Welcome to Critical Hit’s 31 days of horror! It’s the month of spookiness, of frights and jump scares and we’re ready to celebrate! Over the decades, movies have managed to create eerie atmospheres, scenes of terror that can’t be contained within a single genre and we’re looking back at the films and the movie maniac moments that had us squirming in our seats.
THE MOVIE: E.T. THE EXTRATERRESTRIAL
E.T. needs no introduction. This Steven Spielberg classic not only made mega-bucks at the box office and became the highest grossing movie of all time when it released, but practically defined how kids movies should be made. It was also a story that broke the mould on how aliens were viewed and instead of giving us creatures that want to probe us and take over the world, it give us an alien with a strong connection to the children that cared for him and came to view him as one of their friends.

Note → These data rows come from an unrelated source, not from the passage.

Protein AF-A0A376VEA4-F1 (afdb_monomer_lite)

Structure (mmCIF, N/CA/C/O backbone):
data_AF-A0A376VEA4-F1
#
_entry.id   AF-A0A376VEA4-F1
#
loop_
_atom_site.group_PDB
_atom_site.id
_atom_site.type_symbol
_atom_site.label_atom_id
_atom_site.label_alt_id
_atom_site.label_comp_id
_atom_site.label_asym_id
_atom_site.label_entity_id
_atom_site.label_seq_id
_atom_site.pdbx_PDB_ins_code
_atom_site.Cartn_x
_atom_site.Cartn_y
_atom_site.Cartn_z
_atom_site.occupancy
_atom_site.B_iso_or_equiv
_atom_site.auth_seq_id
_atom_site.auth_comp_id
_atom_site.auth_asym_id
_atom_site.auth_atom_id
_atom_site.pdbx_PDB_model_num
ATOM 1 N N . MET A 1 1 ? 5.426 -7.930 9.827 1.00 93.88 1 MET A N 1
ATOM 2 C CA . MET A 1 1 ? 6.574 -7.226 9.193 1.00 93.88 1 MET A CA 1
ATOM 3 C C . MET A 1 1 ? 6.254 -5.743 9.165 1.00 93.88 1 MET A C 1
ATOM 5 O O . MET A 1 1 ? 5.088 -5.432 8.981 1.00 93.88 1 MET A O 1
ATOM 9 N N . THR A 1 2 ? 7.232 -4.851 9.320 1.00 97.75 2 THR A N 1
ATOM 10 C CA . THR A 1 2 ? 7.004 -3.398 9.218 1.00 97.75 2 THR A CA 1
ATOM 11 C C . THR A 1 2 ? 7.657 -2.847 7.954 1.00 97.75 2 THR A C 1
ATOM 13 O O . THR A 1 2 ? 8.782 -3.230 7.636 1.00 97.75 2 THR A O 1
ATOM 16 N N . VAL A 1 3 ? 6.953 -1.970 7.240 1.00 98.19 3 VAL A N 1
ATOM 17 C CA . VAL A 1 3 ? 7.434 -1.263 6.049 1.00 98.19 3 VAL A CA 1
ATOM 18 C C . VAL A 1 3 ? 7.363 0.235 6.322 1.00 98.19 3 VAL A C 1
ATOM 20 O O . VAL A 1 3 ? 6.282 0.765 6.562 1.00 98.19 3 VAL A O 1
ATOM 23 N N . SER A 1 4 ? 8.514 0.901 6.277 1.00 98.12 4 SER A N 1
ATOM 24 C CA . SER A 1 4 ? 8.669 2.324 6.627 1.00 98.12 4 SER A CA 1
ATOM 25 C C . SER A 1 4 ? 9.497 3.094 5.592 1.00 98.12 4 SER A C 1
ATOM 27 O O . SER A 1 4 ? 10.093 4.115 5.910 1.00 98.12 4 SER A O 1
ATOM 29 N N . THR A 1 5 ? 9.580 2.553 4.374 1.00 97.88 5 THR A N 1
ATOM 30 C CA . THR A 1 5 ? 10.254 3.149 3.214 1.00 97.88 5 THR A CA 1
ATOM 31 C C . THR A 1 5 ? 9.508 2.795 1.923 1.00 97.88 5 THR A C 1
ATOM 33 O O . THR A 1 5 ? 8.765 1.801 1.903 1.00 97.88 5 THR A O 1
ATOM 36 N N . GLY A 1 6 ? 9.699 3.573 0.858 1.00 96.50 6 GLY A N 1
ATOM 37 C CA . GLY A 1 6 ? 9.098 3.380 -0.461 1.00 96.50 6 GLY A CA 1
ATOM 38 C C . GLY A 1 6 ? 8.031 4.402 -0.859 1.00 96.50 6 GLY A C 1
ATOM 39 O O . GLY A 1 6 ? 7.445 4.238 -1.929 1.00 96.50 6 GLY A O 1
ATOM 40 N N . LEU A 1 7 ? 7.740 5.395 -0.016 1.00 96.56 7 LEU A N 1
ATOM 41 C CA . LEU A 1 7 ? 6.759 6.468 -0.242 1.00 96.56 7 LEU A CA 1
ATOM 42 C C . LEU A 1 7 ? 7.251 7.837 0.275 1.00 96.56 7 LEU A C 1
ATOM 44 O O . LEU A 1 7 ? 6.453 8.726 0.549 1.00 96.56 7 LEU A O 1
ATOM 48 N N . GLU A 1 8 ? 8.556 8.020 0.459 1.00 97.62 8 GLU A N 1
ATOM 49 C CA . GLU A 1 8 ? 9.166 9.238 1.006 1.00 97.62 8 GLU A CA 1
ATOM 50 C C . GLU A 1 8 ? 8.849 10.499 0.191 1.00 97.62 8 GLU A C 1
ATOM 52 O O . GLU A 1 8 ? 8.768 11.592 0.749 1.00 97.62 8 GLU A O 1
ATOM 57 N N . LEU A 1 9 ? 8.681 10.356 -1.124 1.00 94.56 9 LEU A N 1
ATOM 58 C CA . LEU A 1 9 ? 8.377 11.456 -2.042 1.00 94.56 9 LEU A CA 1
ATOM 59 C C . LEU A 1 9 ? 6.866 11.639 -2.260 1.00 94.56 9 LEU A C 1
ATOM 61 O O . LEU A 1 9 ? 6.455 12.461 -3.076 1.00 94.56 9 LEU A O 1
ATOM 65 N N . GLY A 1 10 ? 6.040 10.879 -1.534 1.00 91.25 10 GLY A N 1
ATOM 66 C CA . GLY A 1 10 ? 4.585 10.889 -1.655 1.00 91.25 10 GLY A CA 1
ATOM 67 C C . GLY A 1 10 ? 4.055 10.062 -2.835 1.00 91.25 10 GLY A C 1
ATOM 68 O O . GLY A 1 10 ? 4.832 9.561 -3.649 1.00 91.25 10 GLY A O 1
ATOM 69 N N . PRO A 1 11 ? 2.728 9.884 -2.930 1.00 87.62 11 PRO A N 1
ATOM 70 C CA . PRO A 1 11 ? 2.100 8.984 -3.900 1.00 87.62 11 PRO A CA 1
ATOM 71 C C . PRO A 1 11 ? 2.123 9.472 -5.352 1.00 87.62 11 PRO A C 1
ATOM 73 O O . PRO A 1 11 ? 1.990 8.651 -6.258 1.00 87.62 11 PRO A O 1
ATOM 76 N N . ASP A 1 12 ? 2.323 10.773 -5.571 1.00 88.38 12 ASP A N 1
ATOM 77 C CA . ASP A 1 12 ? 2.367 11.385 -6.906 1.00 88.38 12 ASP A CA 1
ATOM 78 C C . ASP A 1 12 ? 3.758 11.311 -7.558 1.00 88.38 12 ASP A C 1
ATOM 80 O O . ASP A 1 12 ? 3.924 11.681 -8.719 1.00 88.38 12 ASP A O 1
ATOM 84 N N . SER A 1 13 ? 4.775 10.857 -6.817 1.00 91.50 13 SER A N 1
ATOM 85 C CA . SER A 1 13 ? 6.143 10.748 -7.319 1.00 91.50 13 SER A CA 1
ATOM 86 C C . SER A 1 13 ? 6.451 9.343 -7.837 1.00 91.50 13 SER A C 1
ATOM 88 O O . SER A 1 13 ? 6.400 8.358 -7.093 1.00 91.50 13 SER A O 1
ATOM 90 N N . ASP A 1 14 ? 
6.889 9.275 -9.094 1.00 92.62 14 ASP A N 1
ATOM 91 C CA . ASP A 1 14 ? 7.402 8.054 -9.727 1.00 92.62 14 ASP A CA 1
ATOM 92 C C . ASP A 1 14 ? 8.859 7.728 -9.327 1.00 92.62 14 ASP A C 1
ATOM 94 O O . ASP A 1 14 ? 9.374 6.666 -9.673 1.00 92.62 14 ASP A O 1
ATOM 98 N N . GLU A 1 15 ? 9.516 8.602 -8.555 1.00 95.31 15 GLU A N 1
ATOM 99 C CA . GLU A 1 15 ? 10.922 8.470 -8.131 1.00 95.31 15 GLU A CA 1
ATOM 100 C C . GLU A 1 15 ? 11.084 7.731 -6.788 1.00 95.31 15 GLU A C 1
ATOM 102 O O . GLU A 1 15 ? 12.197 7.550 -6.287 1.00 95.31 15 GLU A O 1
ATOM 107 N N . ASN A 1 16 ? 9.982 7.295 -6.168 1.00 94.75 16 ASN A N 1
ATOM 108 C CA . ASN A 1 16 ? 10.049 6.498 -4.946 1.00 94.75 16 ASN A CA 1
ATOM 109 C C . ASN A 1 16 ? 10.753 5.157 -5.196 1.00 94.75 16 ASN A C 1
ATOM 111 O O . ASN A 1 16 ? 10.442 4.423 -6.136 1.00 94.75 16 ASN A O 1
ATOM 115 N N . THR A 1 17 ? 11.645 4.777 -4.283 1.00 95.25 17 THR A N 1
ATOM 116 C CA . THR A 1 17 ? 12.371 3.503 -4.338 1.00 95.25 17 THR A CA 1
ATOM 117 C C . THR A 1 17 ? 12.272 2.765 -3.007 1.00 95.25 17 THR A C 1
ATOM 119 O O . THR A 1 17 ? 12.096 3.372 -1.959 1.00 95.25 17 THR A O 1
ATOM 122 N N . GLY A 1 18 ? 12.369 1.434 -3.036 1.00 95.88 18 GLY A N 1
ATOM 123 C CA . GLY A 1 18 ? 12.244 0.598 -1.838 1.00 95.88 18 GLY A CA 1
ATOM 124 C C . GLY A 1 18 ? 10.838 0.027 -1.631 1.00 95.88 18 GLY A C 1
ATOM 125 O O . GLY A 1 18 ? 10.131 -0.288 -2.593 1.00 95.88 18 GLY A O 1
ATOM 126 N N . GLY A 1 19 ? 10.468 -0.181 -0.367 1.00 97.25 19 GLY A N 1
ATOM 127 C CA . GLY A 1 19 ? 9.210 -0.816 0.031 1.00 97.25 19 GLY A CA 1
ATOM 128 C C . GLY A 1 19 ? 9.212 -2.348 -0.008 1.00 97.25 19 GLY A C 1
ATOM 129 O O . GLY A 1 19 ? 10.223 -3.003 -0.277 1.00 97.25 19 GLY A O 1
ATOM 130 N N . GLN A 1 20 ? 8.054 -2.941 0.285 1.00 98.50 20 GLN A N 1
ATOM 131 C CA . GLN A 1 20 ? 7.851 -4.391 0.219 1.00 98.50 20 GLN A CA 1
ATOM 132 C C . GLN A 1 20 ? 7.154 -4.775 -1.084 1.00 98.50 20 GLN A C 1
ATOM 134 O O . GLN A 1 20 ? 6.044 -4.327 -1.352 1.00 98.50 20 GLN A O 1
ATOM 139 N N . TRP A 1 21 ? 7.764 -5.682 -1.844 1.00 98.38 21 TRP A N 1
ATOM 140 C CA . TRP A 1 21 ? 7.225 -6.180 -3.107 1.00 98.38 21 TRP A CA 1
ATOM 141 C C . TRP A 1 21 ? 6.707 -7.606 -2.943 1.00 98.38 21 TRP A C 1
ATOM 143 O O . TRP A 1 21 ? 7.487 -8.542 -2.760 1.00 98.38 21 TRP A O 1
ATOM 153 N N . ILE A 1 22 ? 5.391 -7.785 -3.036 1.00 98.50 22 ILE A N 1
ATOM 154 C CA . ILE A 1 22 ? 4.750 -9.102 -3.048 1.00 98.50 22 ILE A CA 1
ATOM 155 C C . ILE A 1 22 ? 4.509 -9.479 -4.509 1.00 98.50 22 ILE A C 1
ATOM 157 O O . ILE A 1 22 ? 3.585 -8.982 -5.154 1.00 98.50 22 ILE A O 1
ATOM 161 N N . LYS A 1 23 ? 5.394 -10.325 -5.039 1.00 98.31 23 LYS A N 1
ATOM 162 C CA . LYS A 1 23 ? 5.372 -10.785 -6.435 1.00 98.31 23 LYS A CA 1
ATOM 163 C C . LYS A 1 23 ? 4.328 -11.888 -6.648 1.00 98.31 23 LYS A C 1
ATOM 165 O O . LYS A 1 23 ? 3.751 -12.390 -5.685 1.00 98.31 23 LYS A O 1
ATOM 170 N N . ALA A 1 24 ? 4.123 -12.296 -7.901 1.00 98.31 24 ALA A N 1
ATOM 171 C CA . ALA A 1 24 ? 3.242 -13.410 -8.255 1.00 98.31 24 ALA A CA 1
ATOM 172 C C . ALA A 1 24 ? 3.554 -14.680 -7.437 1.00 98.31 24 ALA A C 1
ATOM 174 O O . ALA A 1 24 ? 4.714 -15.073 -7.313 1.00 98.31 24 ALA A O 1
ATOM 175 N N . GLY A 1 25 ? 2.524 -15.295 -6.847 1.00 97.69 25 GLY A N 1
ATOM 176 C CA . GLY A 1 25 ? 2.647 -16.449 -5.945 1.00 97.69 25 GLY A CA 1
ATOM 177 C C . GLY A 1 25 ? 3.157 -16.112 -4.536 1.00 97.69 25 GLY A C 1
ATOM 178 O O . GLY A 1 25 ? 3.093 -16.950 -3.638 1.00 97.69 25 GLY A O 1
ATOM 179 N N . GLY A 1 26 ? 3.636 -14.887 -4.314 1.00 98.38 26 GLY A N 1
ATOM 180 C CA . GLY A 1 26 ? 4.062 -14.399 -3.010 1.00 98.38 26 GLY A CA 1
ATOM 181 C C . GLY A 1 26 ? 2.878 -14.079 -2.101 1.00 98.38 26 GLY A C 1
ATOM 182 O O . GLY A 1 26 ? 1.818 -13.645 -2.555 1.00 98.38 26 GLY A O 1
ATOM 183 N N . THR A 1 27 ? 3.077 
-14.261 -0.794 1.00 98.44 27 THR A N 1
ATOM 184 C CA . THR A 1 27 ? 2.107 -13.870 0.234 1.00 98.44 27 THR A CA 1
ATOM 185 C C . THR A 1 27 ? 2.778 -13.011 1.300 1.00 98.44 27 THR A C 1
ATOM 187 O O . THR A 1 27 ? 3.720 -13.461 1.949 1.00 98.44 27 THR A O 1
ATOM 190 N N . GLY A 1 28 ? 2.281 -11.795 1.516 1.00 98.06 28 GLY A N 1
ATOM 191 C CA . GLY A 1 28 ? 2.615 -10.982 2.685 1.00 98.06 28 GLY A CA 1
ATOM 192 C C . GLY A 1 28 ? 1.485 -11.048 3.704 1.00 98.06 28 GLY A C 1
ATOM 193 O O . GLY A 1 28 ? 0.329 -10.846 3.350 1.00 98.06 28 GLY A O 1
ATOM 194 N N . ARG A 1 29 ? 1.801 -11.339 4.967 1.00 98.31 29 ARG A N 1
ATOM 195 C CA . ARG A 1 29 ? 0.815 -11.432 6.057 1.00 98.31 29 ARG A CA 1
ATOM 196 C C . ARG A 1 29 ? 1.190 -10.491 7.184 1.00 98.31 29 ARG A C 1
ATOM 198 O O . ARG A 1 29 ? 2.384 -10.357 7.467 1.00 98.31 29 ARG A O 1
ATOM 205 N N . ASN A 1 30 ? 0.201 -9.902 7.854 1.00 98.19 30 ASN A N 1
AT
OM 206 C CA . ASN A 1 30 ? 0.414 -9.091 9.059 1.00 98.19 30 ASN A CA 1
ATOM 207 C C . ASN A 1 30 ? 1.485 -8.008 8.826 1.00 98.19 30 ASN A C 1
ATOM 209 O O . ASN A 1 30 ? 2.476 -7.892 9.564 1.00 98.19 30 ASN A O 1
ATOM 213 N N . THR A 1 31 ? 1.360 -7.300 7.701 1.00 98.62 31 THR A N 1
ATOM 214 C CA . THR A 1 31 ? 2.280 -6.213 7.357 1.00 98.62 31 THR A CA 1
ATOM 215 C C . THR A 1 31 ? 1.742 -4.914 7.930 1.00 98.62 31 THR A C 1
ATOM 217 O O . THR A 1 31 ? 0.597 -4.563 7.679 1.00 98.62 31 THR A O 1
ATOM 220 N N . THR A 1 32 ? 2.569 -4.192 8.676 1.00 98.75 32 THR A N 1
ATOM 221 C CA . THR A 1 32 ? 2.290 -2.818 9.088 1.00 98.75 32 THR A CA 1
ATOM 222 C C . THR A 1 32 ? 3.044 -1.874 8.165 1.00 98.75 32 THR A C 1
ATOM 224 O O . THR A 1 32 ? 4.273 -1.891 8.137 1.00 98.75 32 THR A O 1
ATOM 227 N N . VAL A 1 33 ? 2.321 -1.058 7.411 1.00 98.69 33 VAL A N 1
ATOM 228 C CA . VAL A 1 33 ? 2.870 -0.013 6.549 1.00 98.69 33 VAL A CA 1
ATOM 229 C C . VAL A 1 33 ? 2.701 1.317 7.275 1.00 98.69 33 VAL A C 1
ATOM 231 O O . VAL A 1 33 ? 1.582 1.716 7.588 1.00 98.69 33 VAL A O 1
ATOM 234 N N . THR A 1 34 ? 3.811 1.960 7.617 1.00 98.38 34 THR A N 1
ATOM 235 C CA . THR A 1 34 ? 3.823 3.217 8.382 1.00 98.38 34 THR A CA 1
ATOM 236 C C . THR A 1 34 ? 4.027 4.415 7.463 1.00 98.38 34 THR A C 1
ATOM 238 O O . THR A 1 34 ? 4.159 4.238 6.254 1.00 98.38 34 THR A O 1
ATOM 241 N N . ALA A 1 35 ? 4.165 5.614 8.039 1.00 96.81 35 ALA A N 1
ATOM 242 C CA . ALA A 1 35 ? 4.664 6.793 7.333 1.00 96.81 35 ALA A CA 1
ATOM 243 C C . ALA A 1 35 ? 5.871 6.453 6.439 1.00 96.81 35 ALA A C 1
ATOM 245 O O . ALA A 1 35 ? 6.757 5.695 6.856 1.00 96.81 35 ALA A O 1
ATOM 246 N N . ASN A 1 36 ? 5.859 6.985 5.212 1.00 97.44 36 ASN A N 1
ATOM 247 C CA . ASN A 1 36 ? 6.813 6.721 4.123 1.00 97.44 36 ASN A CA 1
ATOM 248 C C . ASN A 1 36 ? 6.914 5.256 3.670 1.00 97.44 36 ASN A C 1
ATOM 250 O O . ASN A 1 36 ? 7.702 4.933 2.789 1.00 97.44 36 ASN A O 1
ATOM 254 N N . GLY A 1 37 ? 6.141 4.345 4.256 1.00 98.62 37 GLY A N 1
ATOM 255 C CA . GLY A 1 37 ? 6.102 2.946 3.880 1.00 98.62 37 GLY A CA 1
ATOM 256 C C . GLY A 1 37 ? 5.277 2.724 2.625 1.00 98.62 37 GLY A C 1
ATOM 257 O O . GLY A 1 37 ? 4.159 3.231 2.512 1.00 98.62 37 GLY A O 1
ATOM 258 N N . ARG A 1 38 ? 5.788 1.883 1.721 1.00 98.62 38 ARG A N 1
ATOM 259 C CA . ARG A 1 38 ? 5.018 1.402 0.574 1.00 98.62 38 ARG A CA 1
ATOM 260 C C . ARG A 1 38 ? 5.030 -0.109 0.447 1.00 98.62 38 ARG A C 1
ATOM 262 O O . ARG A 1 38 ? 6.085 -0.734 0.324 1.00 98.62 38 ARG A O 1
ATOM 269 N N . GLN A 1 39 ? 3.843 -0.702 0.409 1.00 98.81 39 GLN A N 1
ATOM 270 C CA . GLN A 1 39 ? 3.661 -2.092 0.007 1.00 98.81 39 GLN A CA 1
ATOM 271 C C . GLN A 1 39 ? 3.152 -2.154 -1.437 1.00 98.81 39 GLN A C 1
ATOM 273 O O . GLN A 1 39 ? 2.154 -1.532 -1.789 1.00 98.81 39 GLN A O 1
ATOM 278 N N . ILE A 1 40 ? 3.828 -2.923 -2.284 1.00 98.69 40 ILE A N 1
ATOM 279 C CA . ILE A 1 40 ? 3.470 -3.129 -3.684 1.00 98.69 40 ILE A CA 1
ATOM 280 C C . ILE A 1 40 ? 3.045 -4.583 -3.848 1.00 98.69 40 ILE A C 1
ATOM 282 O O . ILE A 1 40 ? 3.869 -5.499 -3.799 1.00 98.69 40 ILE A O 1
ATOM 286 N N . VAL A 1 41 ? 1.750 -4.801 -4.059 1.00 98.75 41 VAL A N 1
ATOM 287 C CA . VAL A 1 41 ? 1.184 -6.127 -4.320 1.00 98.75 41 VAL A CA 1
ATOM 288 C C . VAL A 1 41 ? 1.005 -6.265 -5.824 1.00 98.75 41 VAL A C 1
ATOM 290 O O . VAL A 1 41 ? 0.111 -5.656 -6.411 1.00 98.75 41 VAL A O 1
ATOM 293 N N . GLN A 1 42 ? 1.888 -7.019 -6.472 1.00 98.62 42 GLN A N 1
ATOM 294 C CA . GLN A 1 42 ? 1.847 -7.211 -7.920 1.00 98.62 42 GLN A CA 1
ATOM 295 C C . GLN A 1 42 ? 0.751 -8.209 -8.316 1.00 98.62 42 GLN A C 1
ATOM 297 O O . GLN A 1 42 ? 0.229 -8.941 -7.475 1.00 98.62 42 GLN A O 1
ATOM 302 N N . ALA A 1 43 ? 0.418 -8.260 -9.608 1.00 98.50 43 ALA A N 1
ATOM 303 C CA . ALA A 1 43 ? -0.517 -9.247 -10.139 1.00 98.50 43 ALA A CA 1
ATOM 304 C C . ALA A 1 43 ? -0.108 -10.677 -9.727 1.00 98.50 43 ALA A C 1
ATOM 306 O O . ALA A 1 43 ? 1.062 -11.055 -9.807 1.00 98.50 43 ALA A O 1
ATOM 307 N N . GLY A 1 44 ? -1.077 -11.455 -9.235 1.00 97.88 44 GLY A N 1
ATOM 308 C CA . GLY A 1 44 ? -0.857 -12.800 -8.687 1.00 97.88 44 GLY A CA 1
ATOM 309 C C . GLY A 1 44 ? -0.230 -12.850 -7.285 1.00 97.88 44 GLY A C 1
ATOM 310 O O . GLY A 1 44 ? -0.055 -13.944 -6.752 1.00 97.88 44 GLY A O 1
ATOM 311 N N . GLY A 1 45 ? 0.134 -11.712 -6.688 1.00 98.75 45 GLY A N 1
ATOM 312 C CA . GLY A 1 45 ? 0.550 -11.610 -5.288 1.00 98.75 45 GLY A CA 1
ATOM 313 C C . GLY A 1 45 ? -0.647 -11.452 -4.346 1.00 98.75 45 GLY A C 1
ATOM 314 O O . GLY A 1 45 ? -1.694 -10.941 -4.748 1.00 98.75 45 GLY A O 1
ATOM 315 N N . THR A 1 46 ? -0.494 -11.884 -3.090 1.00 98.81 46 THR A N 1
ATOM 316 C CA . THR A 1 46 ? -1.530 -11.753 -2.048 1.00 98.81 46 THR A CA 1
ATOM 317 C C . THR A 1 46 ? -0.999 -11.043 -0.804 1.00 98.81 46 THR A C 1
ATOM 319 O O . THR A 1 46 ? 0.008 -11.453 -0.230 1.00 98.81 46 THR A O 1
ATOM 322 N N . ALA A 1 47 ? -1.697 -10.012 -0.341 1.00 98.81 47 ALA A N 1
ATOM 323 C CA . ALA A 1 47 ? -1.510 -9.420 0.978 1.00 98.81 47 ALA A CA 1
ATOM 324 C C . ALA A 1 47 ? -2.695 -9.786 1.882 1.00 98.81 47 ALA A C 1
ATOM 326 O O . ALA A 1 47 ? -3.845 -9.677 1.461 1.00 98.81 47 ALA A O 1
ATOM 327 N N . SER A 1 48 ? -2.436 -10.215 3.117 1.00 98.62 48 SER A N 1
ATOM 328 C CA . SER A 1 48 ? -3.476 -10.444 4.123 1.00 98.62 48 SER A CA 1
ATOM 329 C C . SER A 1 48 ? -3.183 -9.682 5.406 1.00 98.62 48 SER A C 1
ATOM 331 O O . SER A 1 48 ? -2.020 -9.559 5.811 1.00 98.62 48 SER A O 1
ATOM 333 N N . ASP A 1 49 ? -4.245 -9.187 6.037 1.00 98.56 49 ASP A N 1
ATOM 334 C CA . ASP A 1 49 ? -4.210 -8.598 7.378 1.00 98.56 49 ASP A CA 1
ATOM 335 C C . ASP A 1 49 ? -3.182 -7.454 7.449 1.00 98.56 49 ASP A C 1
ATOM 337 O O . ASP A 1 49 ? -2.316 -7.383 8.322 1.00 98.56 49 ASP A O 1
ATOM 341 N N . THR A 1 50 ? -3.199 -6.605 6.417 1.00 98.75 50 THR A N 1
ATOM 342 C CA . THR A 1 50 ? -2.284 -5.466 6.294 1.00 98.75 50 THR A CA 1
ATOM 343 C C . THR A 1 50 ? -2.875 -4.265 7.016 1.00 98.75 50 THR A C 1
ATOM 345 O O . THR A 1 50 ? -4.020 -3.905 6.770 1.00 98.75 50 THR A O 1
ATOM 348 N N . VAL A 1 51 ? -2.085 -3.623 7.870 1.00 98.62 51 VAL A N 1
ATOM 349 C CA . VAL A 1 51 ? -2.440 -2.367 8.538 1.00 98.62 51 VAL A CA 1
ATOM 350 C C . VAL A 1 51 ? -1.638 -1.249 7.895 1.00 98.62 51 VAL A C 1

Reading all of this you might think I must really have a low scare limit, but the truth is that I actually enjoy the horror genre and can sit through most horror movies today without flinching. So, why has such a relatively unscary kids movie made the list? Well, consider that I was a little 5-year old when my parents first rented is on Betamax many years ago and up to that point, I had never really thought much about aliens. In fact, the end of the road was a little bit of a stretch for my imagination as all of a sudden hearing these noises and seeing glimpses of these strange creatures on the screen was a little too much for me and I ended up running to my bedroom, only to watch the rest of the movie another time when I was a little older.
Early in the movie the alien ships arrive on earth and we see our alien friends scurrying off to explore this newfound planet, only for them to get alerted to danger and needing to flee, accidentally leaving behind one of their own who now has to hide from the humans.
WHY IT’S SCARY:
What makes this scene work so well is that you don’t actually see all that much of our alien friends. Spielberg makes use of a night setting and the rich foliage to hide the characters from us and leaves us guessing as to how they might look like. Needless to say though, those small long fingers are pretty frightening. That we actually get to see very little is what makes this scene so intense. All we’re left with are those strange noises and our imagination.
It’s one of those perfect examples where sometimes holding back and keeping the mystery high often creates more tension than revealing your ‘monster’ early on. The epic score by John Williams only adds to the intensity as his use of lower string chords leaves you feeling uneasy.